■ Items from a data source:
___

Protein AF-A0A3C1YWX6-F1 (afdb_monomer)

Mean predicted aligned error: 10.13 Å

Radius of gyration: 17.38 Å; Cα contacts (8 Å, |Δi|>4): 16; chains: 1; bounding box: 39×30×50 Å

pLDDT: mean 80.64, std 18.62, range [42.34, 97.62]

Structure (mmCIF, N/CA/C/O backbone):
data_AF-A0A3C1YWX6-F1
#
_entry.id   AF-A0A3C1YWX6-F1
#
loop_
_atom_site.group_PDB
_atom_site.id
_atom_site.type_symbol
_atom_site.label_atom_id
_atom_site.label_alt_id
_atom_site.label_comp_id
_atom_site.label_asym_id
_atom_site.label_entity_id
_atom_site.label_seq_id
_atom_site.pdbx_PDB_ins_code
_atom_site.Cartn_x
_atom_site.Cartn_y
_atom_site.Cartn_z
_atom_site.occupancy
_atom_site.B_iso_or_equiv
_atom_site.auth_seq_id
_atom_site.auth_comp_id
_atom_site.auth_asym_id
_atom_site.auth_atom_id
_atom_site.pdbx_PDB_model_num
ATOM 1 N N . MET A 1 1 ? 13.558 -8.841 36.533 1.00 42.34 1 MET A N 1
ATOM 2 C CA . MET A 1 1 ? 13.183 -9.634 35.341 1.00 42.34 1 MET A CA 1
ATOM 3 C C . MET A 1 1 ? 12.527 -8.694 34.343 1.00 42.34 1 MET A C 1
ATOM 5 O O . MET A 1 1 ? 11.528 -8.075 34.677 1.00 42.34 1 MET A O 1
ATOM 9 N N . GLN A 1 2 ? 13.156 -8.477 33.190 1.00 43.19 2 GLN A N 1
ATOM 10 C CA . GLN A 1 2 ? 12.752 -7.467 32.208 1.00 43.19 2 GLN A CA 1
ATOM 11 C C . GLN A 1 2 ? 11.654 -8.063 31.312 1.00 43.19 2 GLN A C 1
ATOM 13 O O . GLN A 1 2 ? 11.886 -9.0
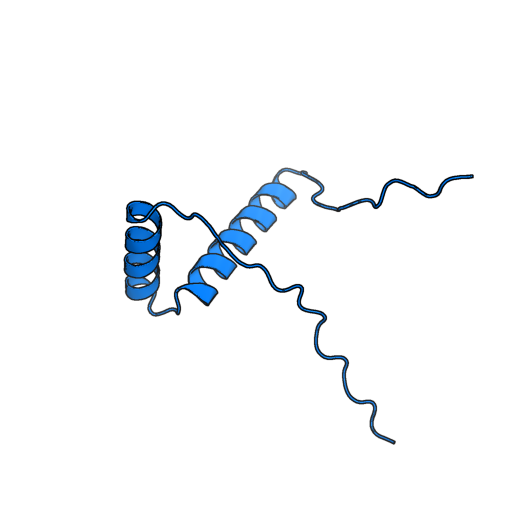65 30.636 1.00 43.19 2 GLN A O 1
ATOM 18 N N . ALA A 1 3 ? 10.446 -7.498 31.355 1.00 47.56 3 ALA A N 1
ATOM 19 C CA . ALA A 1 3 ? 9.331 -7.943 30.526 1.00 47.56 3 ALA A CA 1
ATOM 20 C C . ALA A 1 3 ? 9.684 -7.739 29.044 1.00 47.56 3 ALA A C 1
ATOM 22 O O . ALA A 1 3 ? 9.853 -6.608 28.584 1.00 47.56 3 ALA A O 1
ATOM 23 N N . LYS A 1 4 ? 9.824 -8.840 28.296 1.00 51.34 4 LYS A N 1
ATOM 24 C CA . LYS A 1 4 ? 9.947 -8.812 26.835 1.00 51.34 4 LYS A CA 1
ATOM 25 C C . LYS A 1 4 ? 8.668 -8.178 26.286 1.00 51.34 4 LYS A C 1
ATOM 27 O O . LYS A 1 4 ? 7.608 -8.791 26.362 1.00 51.34 4 LYS A O 1
ATOM 32 N N . ARG A 1 5 ? 8.769 -6.941 25.785 1.00 51.28 5 ARG A N 1
ATOM 33 C CA . ARG A 1 5 ? 7.680 -6.245 25.085 1.00 51.28 5 ARG A CA 1
ATOM 34 C C . ARG A 1 5 ? 7.115 -7.190 24.024 1.00 51.28 5 ARG A C 1
ATOM 36 O O . ARG A 1 5 ? 7.877 -7.725 23.216 1.00 51.28 5 ARG A O 1
ATOM 43 N N . SER A 1 6 ? 5.810 -7.435 24.082 1.00 48.19 6 SER A N 1
ATOM 44 C CA . SER A 1 6 ? 5.087 -8.224 23.094 1.00 48.19 6 SER A CA 1
ATOM 45 C C . SER A 1 6 ? 5.408 -7.670 21.709 1.00 48.19 6 SER A C 1
ATOM 47 O O . SER A 1 6 ? 5.218 -6.484 21.440 1.00 48.19 6 SER A O 1
ATOM 49 N N . LYS A 1 7 ? 5.958 -8.524 20.839 1.00 55.25 7 LYS A N 1
ATOM 50 C CA . LYS A 1 7 ? 5.977 -8.261 19.400 1.00 55.25 7 LYS A CA 1
ATOM 51 C C . LYS A 1 7 ? 4.547 -7.882 19.030 1.00 55.25 7 LYS A C 1
ATOM 53 O O . LYS A 1 7 ? 3.643 -8.659 19.322 1.00 55.25 7 LYS A O 1
ATOM 58 N N . THR A 1 8 ? 4.344 -6.687 18.485 1.00 56.69 8 THR A N 1
ATOM 59 C CA . THR A 1 8 ? 3.054 -6.240 17.958 1.00 56.69 8 THR A CA 1
ATOM 60 C C . THR A 1 8 ? 2.465 -7.387 17.140 1.00 56.69 8 THR A C 1
ATOM 62 O O . THR A 1 8 ? 3.132 -7.862 16.223 1.00 56.69 8 THR A O 1
ATOM 65 N N . GLU A 1 9 ? 1.298 -7.908 17.526 1.00 62.00 9 GLU A N 1
ATOM 66 C CA . GLU A 1 9 ? 0.665 -9.032 16.834 1.00 62.00 9 GLU A CA 1
ATOM 67 C C . GLU A 1 9 ? 0.330 -8.603 15.401 1.00 62.00 9 GLU A C 1
ATOM 69 O O . GLU A 1 9 ? -0.678 -7.950 15.139 1.00 62.00 9 GLU A O 1
ATOM 74 N N . THR A 1 10 ? 1.211 -8.918 14.456 1.00 67.81 10 THR A N 1
ATOM 75 C CA . THR A 1 10 ? 0.970 -8.698 13.033 1.00 67.81 10 THR A CA 1
ATOM 76 C C . THR A 1 10 ? 0.233 -9.903 12.476 1.00 67.81 10 THR A C 1
ATOM 78 O O . THR A 1 10 ? 0.723 -11.028 12.561 1.00 67.81 10 THR A O 1
ATOM 81 N N . ARG A 1 11 ? -0.942 -9.678 11.884 1.00 71.12 11 ARG A N 1
ATOM 82 C CA . ARG A 1 11 ? -1.572 -10.670 11.009 1.00 71.12 11 ARG A CA 1
ATOM 83 C C . ARG A 1 11 ? -0.951 -10.524 9.626 1.00 71.12 11 ARG A C 1
ATOM 85 O O . ARG A 1 11 ? -1.058 -9.456 9.026 1.00 71.12 11 ARG A O 1
ATOM 92 N N . ASP A 1 12 ? -0.288 -11.569 9.143 1.00 74.69 12 ASP A N 1
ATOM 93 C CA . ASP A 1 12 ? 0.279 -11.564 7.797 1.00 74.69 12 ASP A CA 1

___

■ EXERCISE GOAL: An exact, complete copy of the lines above from the one with "ATOM 67 C C" through the one with "ATOM 75 C CA" is the whole answer.

■ EXERCISE ANSWER:
ATOM 67 C C . GLU A 1 9 ? 0.330 -8.603 15.401 1.00 62.00 9 GLU A C 1
ATOM 69 O O . GLU A 1 9 ? -0.678 -7.950 15.139 1.00 62.00 9 GLU A O 1
ATOM 74 N N . THR A 1 10 ? 1.211 -8.918 14.456 1.00 67.81 10 THR A N 1
ATOM 75 C CA . THR A 1 10 ? 0.970 -8.698 13.033 1.00 67.81 10 THR A CA 1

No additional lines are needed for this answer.